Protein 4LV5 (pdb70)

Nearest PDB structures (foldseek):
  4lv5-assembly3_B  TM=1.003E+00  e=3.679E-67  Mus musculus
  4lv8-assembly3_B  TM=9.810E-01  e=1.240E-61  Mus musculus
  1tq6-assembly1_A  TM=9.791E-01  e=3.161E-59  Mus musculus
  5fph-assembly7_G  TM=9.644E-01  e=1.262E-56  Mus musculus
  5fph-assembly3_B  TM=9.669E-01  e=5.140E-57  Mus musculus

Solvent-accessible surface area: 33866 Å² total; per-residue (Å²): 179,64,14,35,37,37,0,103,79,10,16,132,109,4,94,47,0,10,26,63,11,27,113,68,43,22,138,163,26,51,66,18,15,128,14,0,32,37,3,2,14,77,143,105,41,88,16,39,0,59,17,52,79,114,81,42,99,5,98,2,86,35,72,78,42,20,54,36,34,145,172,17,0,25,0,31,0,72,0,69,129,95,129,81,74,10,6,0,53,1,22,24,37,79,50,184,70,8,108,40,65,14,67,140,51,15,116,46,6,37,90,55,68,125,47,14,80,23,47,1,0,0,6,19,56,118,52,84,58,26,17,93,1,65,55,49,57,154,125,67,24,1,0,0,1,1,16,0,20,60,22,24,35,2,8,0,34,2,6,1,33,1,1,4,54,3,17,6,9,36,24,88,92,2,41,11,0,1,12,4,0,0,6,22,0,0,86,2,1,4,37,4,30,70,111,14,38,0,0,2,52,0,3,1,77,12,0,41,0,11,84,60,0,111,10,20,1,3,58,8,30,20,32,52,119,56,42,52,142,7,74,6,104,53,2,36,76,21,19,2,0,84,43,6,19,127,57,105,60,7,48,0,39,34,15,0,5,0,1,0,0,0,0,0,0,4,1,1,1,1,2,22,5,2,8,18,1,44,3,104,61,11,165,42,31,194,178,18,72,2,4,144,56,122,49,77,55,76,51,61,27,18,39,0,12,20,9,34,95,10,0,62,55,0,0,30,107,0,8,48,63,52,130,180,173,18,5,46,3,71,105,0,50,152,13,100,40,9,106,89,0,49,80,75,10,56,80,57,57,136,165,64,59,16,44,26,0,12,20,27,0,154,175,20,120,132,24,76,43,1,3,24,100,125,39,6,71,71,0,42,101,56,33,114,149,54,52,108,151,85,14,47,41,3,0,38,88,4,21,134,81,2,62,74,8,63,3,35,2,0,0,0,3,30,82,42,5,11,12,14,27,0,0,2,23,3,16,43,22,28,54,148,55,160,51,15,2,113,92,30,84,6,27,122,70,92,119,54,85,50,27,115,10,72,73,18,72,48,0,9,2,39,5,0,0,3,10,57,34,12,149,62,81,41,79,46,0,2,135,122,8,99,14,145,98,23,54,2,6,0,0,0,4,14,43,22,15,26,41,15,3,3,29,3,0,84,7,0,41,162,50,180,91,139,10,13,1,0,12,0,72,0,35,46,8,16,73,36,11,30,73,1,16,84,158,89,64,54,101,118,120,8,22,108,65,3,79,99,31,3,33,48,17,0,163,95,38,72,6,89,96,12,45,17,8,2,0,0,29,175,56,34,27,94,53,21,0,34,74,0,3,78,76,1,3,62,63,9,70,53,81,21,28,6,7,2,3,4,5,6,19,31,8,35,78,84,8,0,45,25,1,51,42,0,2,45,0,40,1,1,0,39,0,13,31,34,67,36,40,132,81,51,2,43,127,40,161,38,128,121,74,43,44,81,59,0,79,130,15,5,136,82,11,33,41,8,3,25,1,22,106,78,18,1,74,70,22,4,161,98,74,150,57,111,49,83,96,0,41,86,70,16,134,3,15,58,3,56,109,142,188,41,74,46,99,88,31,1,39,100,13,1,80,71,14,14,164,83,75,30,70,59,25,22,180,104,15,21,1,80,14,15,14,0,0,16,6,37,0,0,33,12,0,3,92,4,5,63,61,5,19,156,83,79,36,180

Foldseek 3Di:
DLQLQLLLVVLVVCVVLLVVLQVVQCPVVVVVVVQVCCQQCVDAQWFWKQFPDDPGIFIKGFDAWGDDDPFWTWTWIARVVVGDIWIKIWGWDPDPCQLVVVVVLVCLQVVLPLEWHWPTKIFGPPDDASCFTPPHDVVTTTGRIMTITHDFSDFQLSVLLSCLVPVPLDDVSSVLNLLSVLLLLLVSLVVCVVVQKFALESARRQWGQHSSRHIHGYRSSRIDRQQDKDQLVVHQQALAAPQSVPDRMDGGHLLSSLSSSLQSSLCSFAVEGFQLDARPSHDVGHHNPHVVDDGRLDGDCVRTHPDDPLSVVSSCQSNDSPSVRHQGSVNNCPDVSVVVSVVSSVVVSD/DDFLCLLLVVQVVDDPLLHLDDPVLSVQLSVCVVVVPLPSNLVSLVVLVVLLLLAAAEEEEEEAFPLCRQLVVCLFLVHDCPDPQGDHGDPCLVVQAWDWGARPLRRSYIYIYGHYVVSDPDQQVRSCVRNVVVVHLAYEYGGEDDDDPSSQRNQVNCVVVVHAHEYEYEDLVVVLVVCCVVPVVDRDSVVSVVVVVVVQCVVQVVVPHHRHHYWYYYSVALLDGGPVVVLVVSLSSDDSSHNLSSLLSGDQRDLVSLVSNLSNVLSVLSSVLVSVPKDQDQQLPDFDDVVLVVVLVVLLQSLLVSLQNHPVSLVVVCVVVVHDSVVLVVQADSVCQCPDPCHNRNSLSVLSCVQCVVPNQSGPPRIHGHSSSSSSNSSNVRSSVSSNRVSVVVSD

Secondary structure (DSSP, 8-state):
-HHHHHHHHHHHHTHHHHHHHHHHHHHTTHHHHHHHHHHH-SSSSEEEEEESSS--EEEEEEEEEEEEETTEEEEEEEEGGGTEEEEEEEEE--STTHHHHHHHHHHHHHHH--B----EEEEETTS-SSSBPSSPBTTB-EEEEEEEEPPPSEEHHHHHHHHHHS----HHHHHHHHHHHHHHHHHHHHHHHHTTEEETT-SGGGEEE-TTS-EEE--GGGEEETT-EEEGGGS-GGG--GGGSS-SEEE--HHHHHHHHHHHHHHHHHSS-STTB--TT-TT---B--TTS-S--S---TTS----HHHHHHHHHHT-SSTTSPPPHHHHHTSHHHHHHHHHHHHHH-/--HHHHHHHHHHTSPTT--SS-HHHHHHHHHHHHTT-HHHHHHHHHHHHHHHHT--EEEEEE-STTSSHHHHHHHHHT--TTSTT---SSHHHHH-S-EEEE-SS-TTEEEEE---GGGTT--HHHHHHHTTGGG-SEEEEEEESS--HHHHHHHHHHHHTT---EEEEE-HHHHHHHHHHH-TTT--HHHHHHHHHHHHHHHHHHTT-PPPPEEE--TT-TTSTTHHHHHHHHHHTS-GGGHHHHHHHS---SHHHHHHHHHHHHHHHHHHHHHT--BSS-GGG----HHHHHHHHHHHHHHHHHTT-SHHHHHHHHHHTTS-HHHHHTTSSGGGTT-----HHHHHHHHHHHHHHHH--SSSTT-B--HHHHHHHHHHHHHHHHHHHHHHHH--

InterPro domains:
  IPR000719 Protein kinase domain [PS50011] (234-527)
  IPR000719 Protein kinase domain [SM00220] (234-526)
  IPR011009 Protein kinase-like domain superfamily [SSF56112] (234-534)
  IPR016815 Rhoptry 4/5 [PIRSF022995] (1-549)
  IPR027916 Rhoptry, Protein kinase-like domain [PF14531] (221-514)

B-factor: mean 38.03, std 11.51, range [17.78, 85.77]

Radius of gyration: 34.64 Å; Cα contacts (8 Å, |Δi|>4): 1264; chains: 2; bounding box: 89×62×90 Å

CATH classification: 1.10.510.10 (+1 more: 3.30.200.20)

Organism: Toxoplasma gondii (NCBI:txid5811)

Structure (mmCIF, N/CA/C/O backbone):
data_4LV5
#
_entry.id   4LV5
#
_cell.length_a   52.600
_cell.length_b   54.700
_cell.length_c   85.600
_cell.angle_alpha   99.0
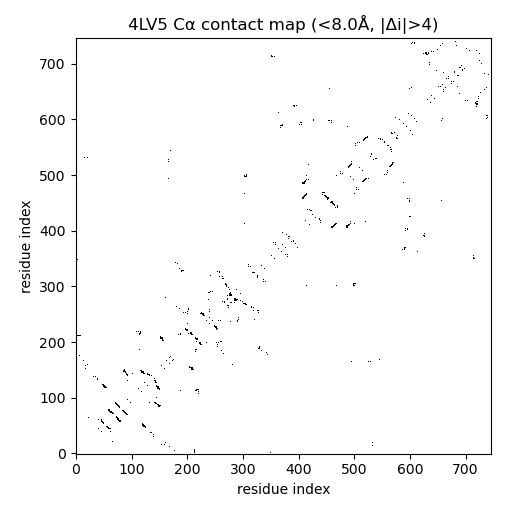00
_cell.angle_beta   106.600
_cell.angle_gamma   106.900
#
_symmetry.space_group_name_H-M   'P 1'
#
loop_
_entity.id
_entity.type
_entity.pdbx_description
1 polymer 'Rhoptry protein 5B'
2 polymer 'Interferon-inducible GTPase 1'
3 non-polymer "ADENOSINE-5'-DIPHOSPHATE"
4 non-polymer BETA-MERCAPTOETHANOL
5 non-polymer 1,2-ETHANEDIOL
6 non-polymer "GUANOSINE-5'-DIPHOSPHATE"
7 water water
#
loop_
_atom_site.group_PDB
_atom_site.id
_atom_site.type_symbol
_atom_site.label_atom_id
_atom_site.label_alt_id
_atom_site.label_comp_id
_atom_site.label_asym_id
_atom_site.label_entity_id
_atom_site.label_seq_id
_atom_site.pdbx_PDB_ins_code
_atom_site.Cartn_x
_atom_site.Cartn_y
_atom_site.Cartn_z
_atom_site.occupancy
_atom_site.B_iso_or_equiv
_atom_site.auth_seq_id
_atom_site.auth_comp_id
_atom_site.auth_asym_id
_atom_site.auth_atom_id
_atom_site.pdbx_PDB_model_num
ATOM 1 N N . GLU A 1 5 ? 56.307 7.979 -142.561 1.00 54.63 175 GLU A N 1
ATOM 2 C CA . GLU A 1 5 ? 55.512 9.172 -142.844 1.00 55.99 175 GLU A CA 1
ATOM 3 C C . GLU A 1 5 ? 54.280 9.260 -141.952 1.00 53.96 175 GLU A C 1
ATOM 4 O O . GLU A 1 5 ? 53.943 10.329 -141.442 1.00 49.33 175 GLU A O 1
ATOM 10 N N . ALA A 1 6 ? 53.597 8.132 -141.794 1.00 54.25 176 ALA A N 1
ATOM 11 C CA . ALA A 1 6 ? 52.429 8.052 -140.925 1.00 50.17 176 ALA A CA 1
ATOM 12 C C . ALA A 1 6 ? 52.787 8.469 -139.496 1.00 42.97 176 ALA A C 1
ATOM 13 O O . ALA A 1 6 ? 52.128 9.322 -138.902 1.00 45.84 176 ALA A O 1
ATOM 15 N N . GLY A 1 7 ? 53.838 7.861 -138.955 1.00 49.26 177 GLY A N 1
ATOM 16 C CA . GLY A 1 7 ? 54.312 8.186 -137.622 1.00 46.93 177 GLY A CA 1
ATOM 17 C C . GLY A 1 7 ? 54.818 9.613 -137.512 1.00 46.50 177 GLY A C 1
ATOM 18 O O . GLY A 1 7 ? 54.569 10.280 -136.505 1.00 39.97 177 GLY A O 1
ATOM 19 N N . ASP A 1 8 ? 55.533 10.075 -138.539 1.00 47.80 178 ASP A N 1
ATOM 20 C CA . ASP A 1 8 ? 56.008 11.456 -138.595 1.00 38.52 178 ASP A CA 1
ATOM 21 C C . ASP A 1 8 ? 54.861 12.441 -138.425 1.00 43.99 178 ASP A C 1
ATOM 22 O O . ASP A 1 8 ? 54.933 13.351 -137.601 1.00 36.55 178 ASP A O 1
ATOM 27 N N . SER A 1 9 ? 53.803 12.258 -139.208 1.00 38.97 179 SER A N 1
ATOM 28 C CA . SER A 1 9 ? 52.659 13.159 -139.127 1.00 43.18 179 SER A CA 1
ATOM 29 C C . SER A 1 9 ? 51.960 13.080 -137.770 1.00 35.00 179 SER A C 1
ATOM 30 O O . SER A 1 9 ? 51.490 14.083 -137.255 1.00 38.58 179 SER A O 1
ATOM 33 N N . PHE A 1 10 ? 51.934 11.894 -137.172 1.00 37.74 180 PHE A N 1
ATOM 34 C CA . PHE A 1 10 ? 51.332 11.759 -135.852 1.00 40.79 180 PHE A CA 1
ATOM 35 C C . PHE A 1 10 ? 52.152 12.543 -134.840 1.00 37.36 180 PHE A C 1
ATOM 36 O O . PHE A 1 10 ? 51.599 13.262 -134.005 1.00 34.54 180 PHE A O 1
ATOM 44 N N . MET A 1 11 ? 53.472 12.408 -134.915 1.00 36.70 181 MET A N 1
ATOM 45 C CA . MET A 1 11 ? 54.350 13.151 -134.008 1.00 39.77 181 MET A CA 1
ATOM 46 C C . MET A 1 11 ? 54.212 14.658 -134.206 1.00 36.11 181 MET A C 1
ATOM 47 O O . MET A 1 11 ? 54.174 15.421 -133.240 1.00 36.42 181 MET A O 1
ATOM 52 N N . ARG A 1 12 ? 54.146 15.079 -135.467 1.00 32.04 182 ARG A N 1
ATOM 53 C CA . ARG A 1 12 ? 53.923 16.483 -135.808 1.00 35.56 182 ARG A CA 1
ATOM 54 C C . ARG A 1 12 ? 52.660 17.012 -135.130 1.00 36.06 182 ARG A C 1
ATOM 55 O O . ARG A 1 12 ? 52.676 18.064 -134.483 1.00 33.84 182 ARG A O 1
ATOM 63 N N . ASP A 1 13 ? 51.565 16.272 -135.268 1.00 36.54 183 ASP A N 1
ATOM 64 C CA . ASP A 1 13 ? 50.300 16.705 -134.672 1.00 33.26 183 ASP A CA 1
ATOM 65 C C . ASP A 1 13 ? 50.334 16.663 -133.154 1.00 37.98 183 ASP A C 1
ATOM 66 O O . ASP A 1 13 ? 49.702 17.483 -132.485 1.00 37.52
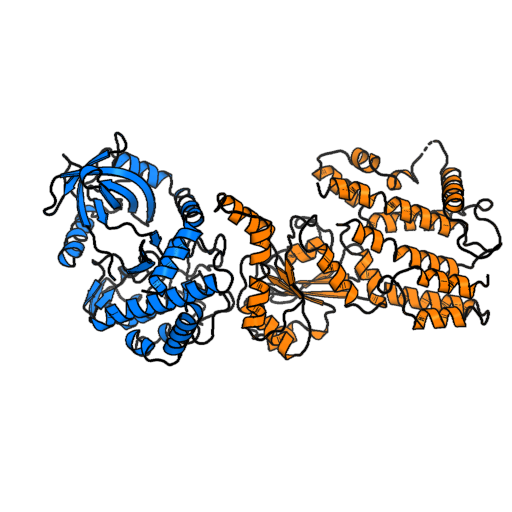 183 ASP A O 1
ATOM 71 N N . LEU A 1 14 ? 51.082 15.718 -132.597 1.00 34.13 184 LEU A N 1
ATOM 72 C CA . LEU A 1 14 ? 51.178 15.648 -131.144 1.00 38.42 184 LEU A CA 1
ATOM 73 C C . LEU A 1 14 ? 51.980 16.832 -130.599 1.00 38.89 184 LEU A C 1
ATOM 74 O O . LEU A 1 14 ? 51.607 17.421 -129.585 1.00 35.86 184 LEU A O 1
ATOM 79 N N . LEU A 1 15 ? 53.067 17.182 -131.293 1.00 39.13 185 LEU A N 1
ATOM 80 C CA . LEU A 1 15 ? 53.873 18.361 -130.959 1.00 38.93 185 LEU A CA 1
ATOM 81 C C . LEU A 1 15 ? 53.045 19.633 -130.933 1.00 39.68 185 LEU A C 1
ATOM 82 O O . LEU A 1 15 ? 53.181 20.459 -130.029 1.00 38.01 185 LEU A O 1
ATOM 87 N N . LYS A 1 16 ? 52.216 19.804 -131.953 1.00 36.05 186 LYS A N 1
ATOM 88 C CA . LYS A 1 16 ? 51.317 20.949 -132.021 1.00 41.18 186 LYS A CA 1
ATOM 89 C C . LYS A 1 16 ? 50.370 20.935 -130.833 1.00 38.80 186 LYS A C 1
ATOM 90 O O . LYS A 1 16 ? 50.091 21.974 -130.233 1.00 42.04 186 LYS A O 1
ATOM 96 N N . ARG A 1 17 ? 49.891 19.752 -130.476 1.00 34.09 187 ARG A N 1
ATOM 97 C CA . ARG A 1 17 ? 48.993 19.623 -129.325 1.00 35.82 187 ARG A CA 1
AT
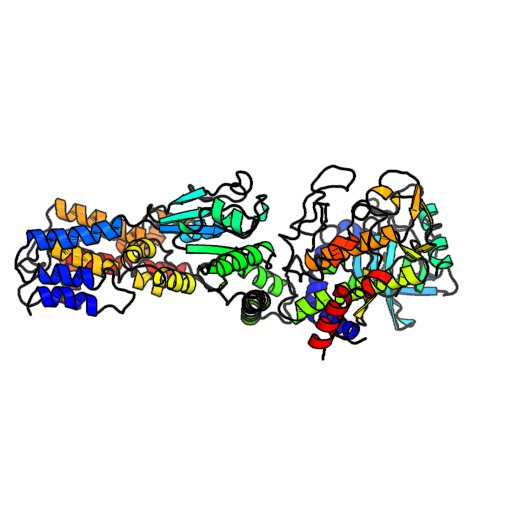OM 98 C C . ARG A 1 17 ? 49.672 20.045 -128.020 1.00 42.23 187 ARG A C 1
ATOM 99 O O . ARG A 1 17 ? 49.055 20.678 -127.170 1.00 38.98 187 ARG A O 1
ATOM 107 N N . GLU A 1 18 ? 50.949 19.707 -127.868 1.00 38.31 188 GLU A N 1
ATOM 108 C CA . GLU A 1 18 ? 51.660 19.995 -126.620 1.00 35.44 188 GLU A CA 1
ATOM 109 C C . GLU A 1 18 ? 52.522 21.238 -126.717 1.00 35.88 188 GLU A C 1
ATOM 110 O O . GLU A 1 18 ? 53.342 21.495 -125.845 1.00 32.81 188 GLU A O 1
ATOM 116 N N . GLU A 1 19 ? 52.325 22.005 -127.780 1.00 32.56 189 GLU A N 1
ATOM 117 C CA . GLU A 1 19 ? 53.170 23.156 -128.089 1.00 36.00 189 GLU A CA 1
ATOM 118 C C . GLU A 1 19 ? 53.299 24.161 -126.940 1.00 36.47 189 GLU A C 1
ATOM 119 O O . GLU A 1 19 ? 54.399 24.643 -126.638 1.00 34.81 189 GLU A O 1
ATOM 125 N N . GLU A 1 20 ? 52.181 24.476 -126.293 1.00 32.36 190 GLU A N 1
ATOM 126 C CA . GLU A 1 20 ? 52.205 25.457 -125.223 1.00 33.83 190 GLU A CA 1
ATOM 127 C C . GLU A 1 20 ? 52.957 24.918 -124.009 1.00 31.36 190 GLU A C 1
ATOM 128 O O . GLU A 1 20 ? 53.672 25.652 -123.331 1.00 32.77 190 GLU A O 1
ATOM 134 N N . LEU A 1 21 ? 52.819 23.624 -123.752 1.00 30.16 191 LEU A N 1
ATOM 135 C CA . LEU A 1 21 ? 53.464 23.015 -122.592 1.00 31.48 191 LEU A CA 1
ATOM 136 C C . LEU A 1 21 ? 54.966 22.910 -122.806 1.00 27.36 191 LEU A C 1
ATOM 137 O O . LEU A 1 21 ? 55.743 23.195 -121.903 1.00 26.74 191 LEU A O 1
ATOM 142 N N . ILE A 1 22 ? 55.366 22.488 -123.998 1.00 28.74 192 ILE A N 1
ATOM 143 C CA . ILE A 1 22 ? 56.781 22.490 -124.362 1.00 25.89 192 ILE A CA 1
ATOM 144 C C . ILE A 1 22 ? 57.372 23.902 -124.236 1.00 30.12 192 ILE A C 1
ATOM 145 O O . ILE A 1 22 ? 58.466 24.080 -123.689 1.00 28.81 192 ILE A O 1
ATOM 150 N N . GLY A 1 23 ? 56.636 24.903 -124.722 1.00 31.66 193 GLY A N 1
ATOM 151 C CA . GLY A 1 23 ? 57.060 26.292 -124.605 1.00 31.75 193 GLY A CA 1
ATOM 152 C C . GLY A 1 23 ? 57.229 26.733 -123.164 1.00 30.40 193 GLY A C 1
ATOM 153 O O . GLY A 1 23 ? 58.183 27.429 -122.821 1.00 30.84 193 GLY A O 1
ATOM 154 N N . TYR A 1 24 ? 56.287 26.336 -122.315 1.00 27.74 194 TYR A N 1
ATOM 155 C CA . TYR A 1 24 ? 56.376 26.627 -120.892 1.00 28.75 194 TYR A CA 1
ATOM 156 C C . TYR A 1 24 ? 57.635 26.025 -120.273 1.00 31.34 194 TYR A C 1
ATOM 157 O O . TYR A 1 24 ? 58.359 26.697 -119.558 1.00 30.20 194 TYR A O 1
ATOM 166 N N . CYS A 1 25 ? 57.893 24.751 -120.538 1.00 29.69 195 CYS A N 1
ATOM 167 C CA . CYS A 1 25 ? 59.050 24.093 -119.929 1.00 24.80 195 CYS A CA 1
ATOM 168 C C . CYS A 1 25 ? 60.347 24.612 -120.520 1.00 27.65 195 CYS A C 1
ATOM 169 O O . CYS A 1 25 ? 61.378 24.632 -119.852 1.00 25.43 195 CYS A O 1
ATOM 172 N N A ARG A 1 26 ? 60.289 25.039 -121.779 0.57 26.59 196 ARG A N 1
ATOM 173 N N B ARG A 1 26 ? 60.285 25.046 -121.774 0.43 26.62 196 ARG A N 1
ATOM 174 C CA A ARG A 1 26 ? 61.439 25.655 -122.428 0.57 25.57 196 ARG A CA 1
ATOM 175 C CA B ARG A 1 26 ? 61.437 25.649 -122.424 0.43 25.63 196 ARG A CA 1
ATOM 176 C C A ARG A 1 26 ? 61.843 26.923 -121.693 0.57 30.68 196 ARG A C 1
ATOM 177 C C B ARG A 1 26 ? 61.843 26.923 -121.699 0.43 30.66 196 ARG A C 1
ATOM 178 O O A ARG A 1 26 ? 63.022 27.156 -121.438 0.57 30.12 196 ARG A O 1
ATOM 179 O O B ARG A 1 26 ? 63.023 27.159 -121.450 0.43 30.11 196 ARG A O 1
ATOM 194 N N . GLU A 1 27 ? 60.855 27.744 -121.358 1.00 28.17 197 GLU A N 1
ATOM 195 C CA . GLU A 1 27 ? 61.107 28.986 -120.632 1.00 29.70 197 GLU A CA 1
ATOM 196 C C . GLU A 1 27 ? 61.569 28.705 -119.216 1.00 25.38 197 GLU A C 1
ATOM 197 O O . GLU A 1 27 ? 62.470 29.359 -118.706 1.00 28.95 197 GLU A O 1
ATOM 203 N N . GLU A 1 28 ? 60.926 27.738 -118.575 1.00 28.43 198 GLU A N 1
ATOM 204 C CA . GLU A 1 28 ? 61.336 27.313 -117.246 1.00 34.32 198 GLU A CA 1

──────────────────────────────

### WHAT IS REQUIRED
Working through the records, find each line containing the word "Rhoptry" and copy it.

### TASK ANSWER
  IPR016815 Rhoptry 4/5 [PIRSF022995] (1-549)
  IPR027916 Rhoptry, Protein kinase-like domain [PF14531] (221-514)
1 polymer 'Rhoptry protein 5B'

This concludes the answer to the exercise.